Problem to solve: Which of the lines in the records below hold the string "factor"? Copy every one of them.

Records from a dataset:
────
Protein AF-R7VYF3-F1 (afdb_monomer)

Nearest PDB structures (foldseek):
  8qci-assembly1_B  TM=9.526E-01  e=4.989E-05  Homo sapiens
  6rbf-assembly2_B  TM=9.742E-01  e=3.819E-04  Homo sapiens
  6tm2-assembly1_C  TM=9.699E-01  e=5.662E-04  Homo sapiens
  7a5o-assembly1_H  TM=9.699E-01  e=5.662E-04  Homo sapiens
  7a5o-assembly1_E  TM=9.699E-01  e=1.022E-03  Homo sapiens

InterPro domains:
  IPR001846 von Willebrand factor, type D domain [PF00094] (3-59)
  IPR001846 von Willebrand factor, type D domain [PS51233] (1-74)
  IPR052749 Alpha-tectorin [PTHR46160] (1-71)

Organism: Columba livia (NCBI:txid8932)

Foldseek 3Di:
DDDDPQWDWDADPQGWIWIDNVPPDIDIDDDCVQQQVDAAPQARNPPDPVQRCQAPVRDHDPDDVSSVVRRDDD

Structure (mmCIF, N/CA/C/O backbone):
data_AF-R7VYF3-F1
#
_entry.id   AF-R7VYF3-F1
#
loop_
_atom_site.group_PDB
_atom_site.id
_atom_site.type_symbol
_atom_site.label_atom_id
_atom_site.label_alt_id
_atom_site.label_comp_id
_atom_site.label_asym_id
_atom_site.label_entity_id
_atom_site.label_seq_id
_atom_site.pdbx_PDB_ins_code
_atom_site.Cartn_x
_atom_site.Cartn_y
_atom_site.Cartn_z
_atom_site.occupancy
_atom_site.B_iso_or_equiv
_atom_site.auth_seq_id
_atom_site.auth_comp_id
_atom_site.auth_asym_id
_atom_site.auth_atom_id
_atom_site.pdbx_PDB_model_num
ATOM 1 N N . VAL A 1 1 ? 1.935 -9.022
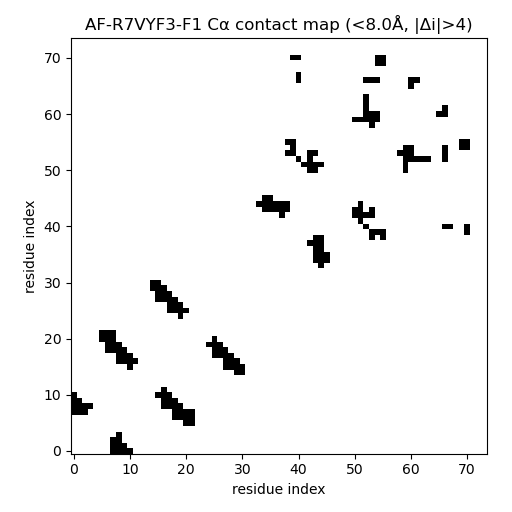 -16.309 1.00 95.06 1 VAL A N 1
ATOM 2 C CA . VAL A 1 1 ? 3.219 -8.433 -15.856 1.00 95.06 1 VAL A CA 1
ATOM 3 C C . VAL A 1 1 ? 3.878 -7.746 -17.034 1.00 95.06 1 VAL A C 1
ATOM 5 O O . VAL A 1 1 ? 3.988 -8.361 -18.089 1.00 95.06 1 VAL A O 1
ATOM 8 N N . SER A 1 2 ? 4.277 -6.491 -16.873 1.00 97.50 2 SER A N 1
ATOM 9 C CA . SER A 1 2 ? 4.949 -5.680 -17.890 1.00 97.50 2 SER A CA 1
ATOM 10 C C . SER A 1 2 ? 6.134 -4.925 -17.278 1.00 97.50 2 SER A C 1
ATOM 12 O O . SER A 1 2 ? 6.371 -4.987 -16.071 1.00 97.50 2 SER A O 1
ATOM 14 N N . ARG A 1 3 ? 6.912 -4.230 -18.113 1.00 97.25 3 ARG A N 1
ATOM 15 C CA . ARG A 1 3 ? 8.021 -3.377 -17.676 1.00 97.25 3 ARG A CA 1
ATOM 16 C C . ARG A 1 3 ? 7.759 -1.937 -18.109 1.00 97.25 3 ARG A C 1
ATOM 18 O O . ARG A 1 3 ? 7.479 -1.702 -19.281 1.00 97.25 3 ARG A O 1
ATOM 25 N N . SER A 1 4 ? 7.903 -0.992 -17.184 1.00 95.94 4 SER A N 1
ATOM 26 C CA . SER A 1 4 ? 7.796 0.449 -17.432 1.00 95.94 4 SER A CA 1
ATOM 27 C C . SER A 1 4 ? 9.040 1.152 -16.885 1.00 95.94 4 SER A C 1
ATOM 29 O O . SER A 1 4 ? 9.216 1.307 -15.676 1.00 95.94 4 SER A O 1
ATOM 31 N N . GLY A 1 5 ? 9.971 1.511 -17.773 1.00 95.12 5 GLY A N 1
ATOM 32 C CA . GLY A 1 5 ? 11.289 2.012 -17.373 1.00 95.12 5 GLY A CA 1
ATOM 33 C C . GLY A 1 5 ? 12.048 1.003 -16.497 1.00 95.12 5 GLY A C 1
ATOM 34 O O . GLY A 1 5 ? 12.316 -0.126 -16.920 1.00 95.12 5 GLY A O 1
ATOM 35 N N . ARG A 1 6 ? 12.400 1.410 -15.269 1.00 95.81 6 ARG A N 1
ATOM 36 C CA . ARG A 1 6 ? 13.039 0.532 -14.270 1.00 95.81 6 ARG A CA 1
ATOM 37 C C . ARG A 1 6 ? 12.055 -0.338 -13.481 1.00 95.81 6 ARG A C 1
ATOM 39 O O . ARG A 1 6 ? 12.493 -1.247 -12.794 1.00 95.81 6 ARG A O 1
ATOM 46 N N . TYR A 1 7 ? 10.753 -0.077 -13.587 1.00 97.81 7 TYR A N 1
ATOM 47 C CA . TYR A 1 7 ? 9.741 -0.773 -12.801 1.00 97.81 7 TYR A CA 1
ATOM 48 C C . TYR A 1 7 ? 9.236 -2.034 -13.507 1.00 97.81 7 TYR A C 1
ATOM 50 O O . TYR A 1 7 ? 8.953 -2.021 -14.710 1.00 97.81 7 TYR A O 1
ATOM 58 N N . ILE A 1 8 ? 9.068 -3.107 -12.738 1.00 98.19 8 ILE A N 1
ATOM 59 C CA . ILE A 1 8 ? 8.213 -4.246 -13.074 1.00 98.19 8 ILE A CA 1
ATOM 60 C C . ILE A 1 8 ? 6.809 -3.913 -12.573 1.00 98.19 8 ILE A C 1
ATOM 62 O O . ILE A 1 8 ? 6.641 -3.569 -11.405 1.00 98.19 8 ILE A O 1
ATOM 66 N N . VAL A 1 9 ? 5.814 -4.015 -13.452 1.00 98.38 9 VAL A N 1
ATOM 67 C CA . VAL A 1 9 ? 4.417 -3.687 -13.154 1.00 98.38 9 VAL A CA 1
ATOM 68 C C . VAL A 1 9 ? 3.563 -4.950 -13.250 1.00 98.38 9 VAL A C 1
────
Result of this exercise:
  IPR001846 von Willebrand factor, type D domain [PF00094] (3-59)
  IPR001846 von Willebrand factor, type D domain [PS51233] (1-74)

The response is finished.